# Thread: Combinatorics and number theory

1. ## Combinatorics and number theory

10 integers are given. We know that there is no way of choosing some of them whose sum is divisible by 10. What can be the remainders of the 10 integers when divided by 10?

2. Originally Posted by james_bond
10 integers are given. We know that there is no way of choosing some of them whose sum is divisible by 10. What can be the remainders of the 10 integers when divided by 10?
Hi james bond,

No such collection of integers can exist.

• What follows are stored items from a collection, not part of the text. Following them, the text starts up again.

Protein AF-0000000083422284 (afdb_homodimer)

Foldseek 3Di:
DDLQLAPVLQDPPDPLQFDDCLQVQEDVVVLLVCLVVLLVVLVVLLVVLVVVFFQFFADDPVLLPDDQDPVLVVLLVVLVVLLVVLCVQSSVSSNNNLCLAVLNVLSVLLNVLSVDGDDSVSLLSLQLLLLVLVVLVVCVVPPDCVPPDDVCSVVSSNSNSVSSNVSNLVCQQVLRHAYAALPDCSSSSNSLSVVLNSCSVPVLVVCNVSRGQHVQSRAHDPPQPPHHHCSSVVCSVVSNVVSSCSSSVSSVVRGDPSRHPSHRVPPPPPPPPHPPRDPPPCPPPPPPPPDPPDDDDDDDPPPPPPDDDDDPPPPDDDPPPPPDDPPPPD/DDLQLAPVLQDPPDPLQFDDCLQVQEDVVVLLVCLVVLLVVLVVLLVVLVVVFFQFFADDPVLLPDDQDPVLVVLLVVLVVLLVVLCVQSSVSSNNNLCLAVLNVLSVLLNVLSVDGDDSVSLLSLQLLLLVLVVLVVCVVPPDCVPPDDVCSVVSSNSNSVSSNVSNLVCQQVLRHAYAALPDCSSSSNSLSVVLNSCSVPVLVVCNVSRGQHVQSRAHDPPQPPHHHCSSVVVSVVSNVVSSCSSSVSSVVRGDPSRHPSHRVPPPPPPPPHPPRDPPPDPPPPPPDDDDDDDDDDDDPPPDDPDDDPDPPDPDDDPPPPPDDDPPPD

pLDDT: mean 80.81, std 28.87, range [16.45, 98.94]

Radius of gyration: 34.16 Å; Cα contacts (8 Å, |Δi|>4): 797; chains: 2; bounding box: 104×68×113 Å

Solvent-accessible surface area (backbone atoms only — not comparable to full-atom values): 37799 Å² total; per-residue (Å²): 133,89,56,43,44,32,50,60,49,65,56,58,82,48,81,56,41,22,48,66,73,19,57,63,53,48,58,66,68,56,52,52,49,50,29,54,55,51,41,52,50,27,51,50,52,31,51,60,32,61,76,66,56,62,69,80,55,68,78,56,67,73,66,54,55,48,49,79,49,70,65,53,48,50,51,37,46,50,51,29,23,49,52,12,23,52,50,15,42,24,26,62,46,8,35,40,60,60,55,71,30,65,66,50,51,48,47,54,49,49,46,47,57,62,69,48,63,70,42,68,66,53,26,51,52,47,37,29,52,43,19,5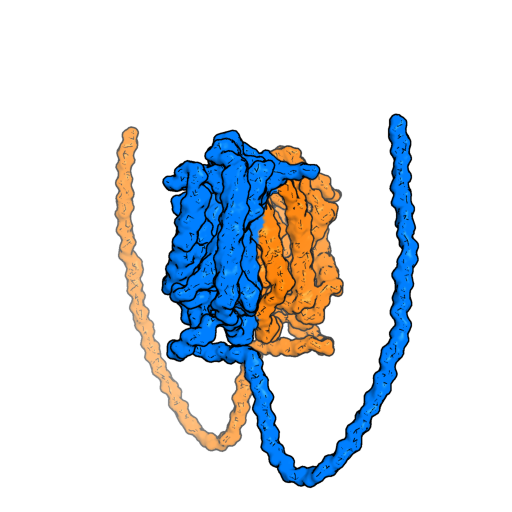2,50,48,52,39,51,45,44,71,75,58,64,85,54,85,83,47,75,44,59,62,40,49,56,48,53,53,50,48,35,49,46,64,51,47,51,58,45,51,40,23,48,68,27,67,43,49,37,74,50,86,90,50,54,46,54,40,48,32,20,40,29,49,54,52,34,47,43,38,68,49,33,26,54,50,9,66,75,69,42,38,32,44,84,47,52,41,27,64,53,90,82,43,91,55,57,66,86,56,29,65,61,50,47,54,53,53,44,68,51,46,17,47,49,50,32,48,49,49,43,72,74,42,44,28,70,62,10,53,59,49,31,53,84,68,77,72,72,76,60,95,78,62,76,81,67,76,76,82,71,80,77,72,78,78,72,80,78,74,79,76,80,81,86,84,79,76,82,79,80,79,74,80,75,78,84,83,79,91,81,83,82,74,86,74,82,85,75,80,74,82,76,78,83,76,78,78,79,123,134,89,58,44,45,32,50,61,50,64,56,57,82,48,81,56,40,21,48,67,73,19,56,63,53,49,60,66,68,56,53,52,49,50,30,54,55,50,39,52,50,28,51,49,50,30,51,61,31,60,76,68,58,64,70,80,56,67,76,55,66,73,67,54,56,47,48,80,50,71,66,53,49,50,50,38,46,50,52,29,23,50,52,13,22,51,51,15,42,24,25,61,44,8,37,40,58,61,56,72,32,63,67,49,50,48,47,55,50,48,45,47,58,61,71,48,65,71,43,70,65,53,26,50,51,49,38,30,52,42,18,53,48,49,52,40,51,44,44,72,76,59,64,86,54,85,83,47,76,44,60,62,40,50,56,49,54,53,52,48,35,49,46,63,52,47,51,59,45,51,40,24,49,69,27,67,44,49,38,74,50,88,89,52,54,46,54,40,48,33,20,41,30,48,53,52,35,46,43,39,70,48,33,26,54,50,10,66,76,67,43,37,33,44,85,47,52,41,28,64,54,91,84,43,92,54,58,67,85,56,30,66,60,51,46,54,53,54,44,69,51,46,17,48,49,50,31,47,49,49,43,70,75,43,42,27,70,62,11,53,59,49,31,49,83,69,77,72,71,77,60,94,80,60,73,80,67,74,76,82,71,79,78,72,78,77,67,76,78,77,81,86,80,86,85,83,82,78,85,78,79,81,76,82,81,80,85,82,76,84,79,81,83,78,86,73,75,90,68,84,74,81,77,78,82,79,82,80,80,125

InterPro domains:
  IPR026508 Transmembrane protein 164 [PTHR20948] (2-264)
  IPR059250 TMEM164-like [PF14808] (35-248)

Structure (mmC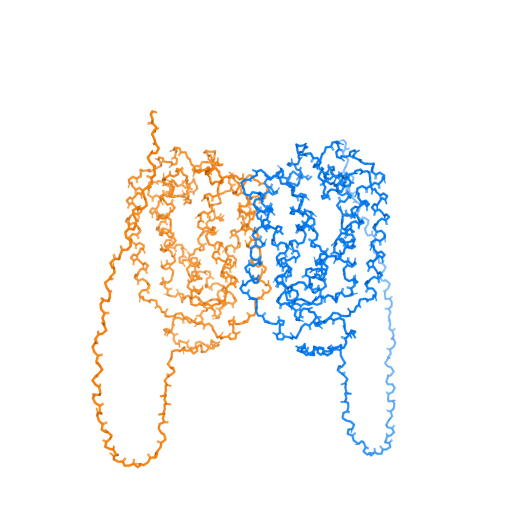IF, N/CA/C/O backbone):
data_AF-0000000083422284-model_v1
#
loop_
_entity.id
_entity.type
_entity.pdbx_description
1 polymer 'Transmembrane protein 164'
#
loop_
_atom_site.group_PDB
_atom_site.id
_atom_site.type_symbol
_atom_site.label_atom_id
_atom_site.label_alt_id
_atom_site.label_comp_id
_atom_site.label_asym_id
_atom_site.label_entity_id
_atom_site.label_seq_id
_atom_site.pdbx_PDB_ins_code
_atom_site.Cartn_x
_atom_site.Cartn_y
_atom_site.Cartn_z
_atom_site.occupancy
_atom_site.B_iso_or_equiv
_atom_site.auth_seq_id
_atom_site.auth_comp_id
_atom_site.auth_asym_id
_atom_site.auth_atom_id
_atom_site.pdbx_PDB_model_num
ATOM 1 N N . MET A 1 1 ? 15.43 2.809 -24.953 1 55.19 1 MET A N 1
ATOM 2 C CA . MET A 1 1 ? 14.664 2.92 -23.719 1 55.19 1 MET A CA 1
ATOM 3 C C . MET A 1 1 ? 15.469 2.393 -22.531 1 55.19 1 MET A C 1
ATOM 5 O O . MET A 1 1 ? 16.125 1.35 -22.625 1 55.19 1 MET A O 1
ATOM 9 N N . ASN A 1 2 ? 15.891 3.145 -21.531 1 82.19 2 ASN A N 1
ATOM 10 C CA . ASN A 1 2 ? 16.734 2.807 -20.391 1 82.19 2 ASN A CA 1
ATOM 11 C C . ASN A 1 2 ? 16 1.905 -19.391 1 82.19 2 ASN A C 1
ATOM 13 O O . ASN A 1 2 ? 15.047 2.334 -18.75 1 82.19 2 ASN A O 1
ATOM 17 N N . TRP A 1 3 ? 16.188 0.535 -19.391 1 91.94 3 TRP A N 1
ATOM 18 C CA . TRP A 1 3 ? 15.523 -0.481 -18.578 1 91.94 3 TRP A CA 1
ATOM 19 C C . TRP A 1 3 ? 16.281 -0.713 -17.266 1 91.94 3 TRP A C 1
ATOM 21 O O . TRP A 1 3 ? 16.109 -1.743 -16.609 1 91.94 3 TRP A O 1
ATOM 31 N N . ASP A 1 4 ? 16.969 0.235 -16.891 1 93.5 4 ASP A N 1
ATOM 32 C CA . ASP A 1 4 ? 17.781 0.091 -15.672 1 93.5 4 ASP A CA 1
ATOM 33 C C . ASP A 1 4 ? 16.891 -0.047 -14.438 1 93.5 4 ASP A C 1
ATOM 35 O O . ASP A 1 4 ? 17.25 -0.733 -13.484 1 93.5 4 ASP A O 1
ATOM 39 N N . TRP A 1 5 ? 15.734 0.496 -14.445 1 95.25 5 TRP A N 1
ATOM 40 C CA . TRP A 1 5 ? 14.82 0.396 -13.32 1 95.25 5 TRP A CA 1
ATOM 41 C C . TRP A 1 5 ? 14.281 -1.026 -13.172 1 95.25 5 TRP A C 1
ATOM 43 O O . TRP A 1 5 ? 13.922 -1.451 -12.07 1 95.25 5 TRP A O 1
ATOM 53 N N . ALA A 1 6 ? 14.312 -1.787 -14.234 1 96.81 6 ALA A N 1
ATOM 54 C CA . ALA A 1 6 ? 13.719 -3.123 -14.234 1 96.81 6 ALA A CA 1
ATOM 55 C C . ALA A 1 6 ? 14.781 -4.195 -14.023 1 96.81 6 ALA A C 1
ATOM 57 O O . ALA A 1 6 ? 14.523 -5.207 -13.359 1 96.81 6 ALA A O 1
ATOM 58 N N . VAL A 1 7 ? 15.969 -3.945 -14.609 1 96.81 7 VAL A N 1
ATOM 59 C CA . VAL A 1 7 ? 16.906 -5.062 -14.633 1 96.81 7 VAL A CA 1
ATOM 60 C C . VAL A 1 7 ? 18.297 -4.582 -14.219 1 96.81 7 VAL A C 1
ATOM 62 O O . VAL A 1 7 ? 19.188 -5.391 -13.961 1 96.81 7 VAL A O 1
ATOM 65 N N . GLY A 1 8 ? 18.531 -3.297 -14.07 1 95 8 GLY A N 1
ATOM 66 C CA . GLY A 1 8 ? 19.859 -2.717 -13.891 1 95 8 GLY A CA 1
ATOM 67 C C . GLY A 1 8 ? 20.516 -3.129 -12.586 1 95 8 GLY A C 1
ATOM 68 O O . GLY A 1 8 ? 21.75 -3.135 -12.484 1 95 8 GLY A O 1
ATOM 69 N N . GLY A 1 9 ? 19.703 -3.484 -11.602 1 95.19 9 GLY A N 1
ATOM 70 C CA . GLY A 1 9 ? 20.266 -3.818 -10.297 1 95.19 9 GLY A CA 1
ATOM 71 C C . GLY A 1 9 ? 20.484 -5.305 -10.109 1 95.19 9 GLY A C 1
ATOM 72 O O . GLY A 1 9 ? 20.969 -5.738 -9.062 1 95.19 9 GLY A O 1
ATOM 73 N N . ILE A 1 10 ? 20.25 -6.09 -11.102 1 96.06 10 ILE A N 1
ATOM 74 C CA . ILE A 1 10 ? 20.359 -7.543 -10.984 1 96.06 10 ILE A CA 1
ATOM 75 C C . ILE A 1 10 ? 21.766 -7.988 -11.375 1 96.06 10 ILE A C 1
ATOM 77 O O . ILE A 1 10 ? 22.219 -7.742 -12.492 1 96.06 10 ILE A O 1
ATOM 81 N N . THR A 1 11 ? 22.453 -8.602 -10.398 1 94.31 11 THR A N 1
ATOM 82 C CA . THR A 1 11 ? 23.828 -9.07 -10.609 1 94.31 11 THR A CA 1
ATOM 83 C C . THR A 1 11 ? 23.938 -10.57 -10.336 1 94.31 11 THR A C 1
ATOM 85 O O . THR A 1 11 ? 22.984 -11.188 -9.859 1 94.31 11 THR A O 1
ATOM 88 N N . ASP A 1 12 ? 25.047 -11.102 -10.648 1 93.31 12 ASP A N 1
ATOM 89 C CA . ASP A 1 12 ? 25.266 -12.531 -10.445 1 93.31 12 ASP A CA 1
ATOM 90 C C . ASP A 1 12 ? 25.906 -12.797 -9.086 1 93.31 12 ASP A C 1
ATOM 92 O O . ASP A 1 12 ? 26.484 -13.867 -8.867 1 93.31 12 ASP A O 1
ATOM 96 N N . GLU A 1 13 ? 25.734 -11.875 -8.148 1 91.12 13 GLU A N 1
ATOM 97 C CA . GLU A 1 13 ? 26.266 -12.062 -6.809 1 91.12 13 GLU A CA 1
ATOM 98 C C . GLU A 1 13 ? 25.547 -13.18 -6.07 1 91.12 13 GLU A C 1
ATOM 100 O O . GLU A 1 13 ? 26.172 -13.953 -5.336 1 91.12 13 GLU A O 1
ATOM 105 N N . ILE A 1 14 ? 24.281 -13.148 -6.254 1 89.38 14 ILE A N 1
ATOM 106 C CA . ILE A 1 14 ? 23.484 -14.242 -5.707 1 89.38 14 ILE A CA 1
ATOM 107 C C . ILE A 1 14 ? 23.406 -15.375 -6.727 1 89.38 14 ILE A C 1
ATOM 109 O O . ILE A 1 14 ? 22.938 -15.172 -7.852 1 89.38 14 ILE A O 1
ATOM 113 N N . PRO A 1 15 ? 23.75 -16.469 -6.27 1 90 15 PRO A N 1
ATOM 114 C CA . PRO A 1 15 ? 23.781 -17.578 -7.223 1 90 15 PRO A CA 1
ATOM 115 C C . PRO A 1 15 ? 22.406 -17.859 -7.84 1 90 15 PRO A C 1
ATOM 117 O O . PRO A 1 15 ? 21.391 -17.75 -7.152 1 90 15 PRO A O 1
ATOM 120 N N . ARG A 1 16 ? 22.391 -18.062 -9.164 1 92.12 16 ARG A N 1
ATOM 121 C CA . ARG A 1 16 ? 21.234 -18.547 -9.93 1 92.12 16 ARG A CA 1
ATOM 122 C C . ARG A 1 16 ? 20.172 -17.453 -10.055 1 92.12 16 ARG A C 1
ATOM 124 O O . ARG A 1 16 ? 19 -17.75 -10.211 1 92.12 16 ARG A O 1
ATOM 131 N N . THR A 1 17 ? 20.562 -16.266 -9.836 1 94.62 17 THR A N 1
ATOM 132 C CA . THR A 1 17 ? 19.703 -15.148 -10.188 1 94.62 17 THR A CA 1
ATOM 133 C C . THR A 1 17 ? 19.859 -14.766 -11.656 1 94.62 17 THR A C 1
ATOM 135 O O . THR A 1 17 ? 18.891 -14.453 -12.336 1 94.62 17 THR A O 1
ATOM 138 N N . THR A 1 18 ? 21.078 -14.781 -12.047 1 96.5 18 THR A N 1
ATOM 139 C CA . THR A 1 18 ? 21.531 -14.531 -13.414 1 96.5 18 THR A CA 1
ATOM 140 C C . THR A 1 18 ? 22.953 -15.055 -13.625 1 96.5 18 THR A C 1
ATOM 142 O O . THR A 1 18 ? 23.438 -15.867 -12.836 1 96.5 18 THR A O 1
ATOM 145 N N . GLY A 1 19 ? 23.578 -14.836 -14.82 1 95.56 19 GLY A N 1
ATOM 146 C CA . GLY A 1 19 ? 24.953 -15.234 -15.062 1 95.56 19 GLY A CA 1
ATOM 147 C C . GLY A 1 19 ? 25.078 -16.484 -15.922 1 95.56 19 GLY A C 1
ATOM 148 O O . GLY A 1 19 ? 24.078 -17.141 -16.203 1 95.56 19 GLY A O 1
ATOM 149 N N . PRO A 1 20 ? 26.234 -16.75 -16.219 1 95.62 20 PRO A N 1
ATOM 150 C CA . PRO A 1 20 ? 26.469 -17.859 -17.156 1 95.62 20 PRO A CA 1
ATOM 151 C C . PRO A 1 20 ? 26.078 -19.219 -16.578 1 95.62 20 PRO A C 1
ATOM 153 O O . PRO A 1 20 ? 25.625 -20.094 -17.312 1 95.62 20 PRO A O 1
ATOM 156 N N . GLU A 1 21 ? 26.312 -19.375 -15.312 1 94.62 21 GLU A N 1
ATOM 157 C CA . GLU A 1 21 ? 25.938 -20.641 -14.688 1 94.62 21 GLU A CA 1
ATOM 158 C C . GLU A 1 21 ? 24.453 -20.938 -14.867 1 94.62 21 GLU A C 1
ATOM 160 O O . GLU A 1 21 ? 24.062 -22.062 -15.18 1 94.62 21 GLU A O 1
ATOM 165 N N . CYS A 1 22 ? 23.719 -19.891 -14.68 1 95.56 22 CYS A N 1
ATOM 166 C CA . CYS A 1 22 ? 22.281 -20.031 -14.812 1 95.56 22 CYS A CA 1
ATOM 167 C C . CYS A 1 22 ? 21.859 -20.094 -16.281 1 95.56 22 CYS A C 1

Let's say the integers are $x_1, x_2, \dots , x_{10}$. Consider the sums $s_n = \sum_{i=1}^{10} x_i$ for $n = 1, 2, \dots , 10$. If any of the sums is divisible by 10 we're done, so let's suppose none of them are. Then the possible remainders of the sums are 1, 2, ..., 9. Since there are 10 sums and 9 possible remainders, at least two of the sums, say $s_j$ and $s_k$, with $j < k$, have the same remainder, by the Pigeonhole Principle. Then $\sum_{i=j+1}^k x_i$ is divisible by 10.

3. Originally Posted by awkward
Consider the sums $s_n = \sum_{i=1}^{10} x_i$ for $n = 1, 2, \dots , 10$.
Should this be:

$s_n = \sum_{i=1}^{n} x_i$ for $n = 1, 2, \dots , 10$?

Should this be:

$s_n = \sum_{i=1}^{n} x_i$ for $n = 1, 2, \dots , 10$?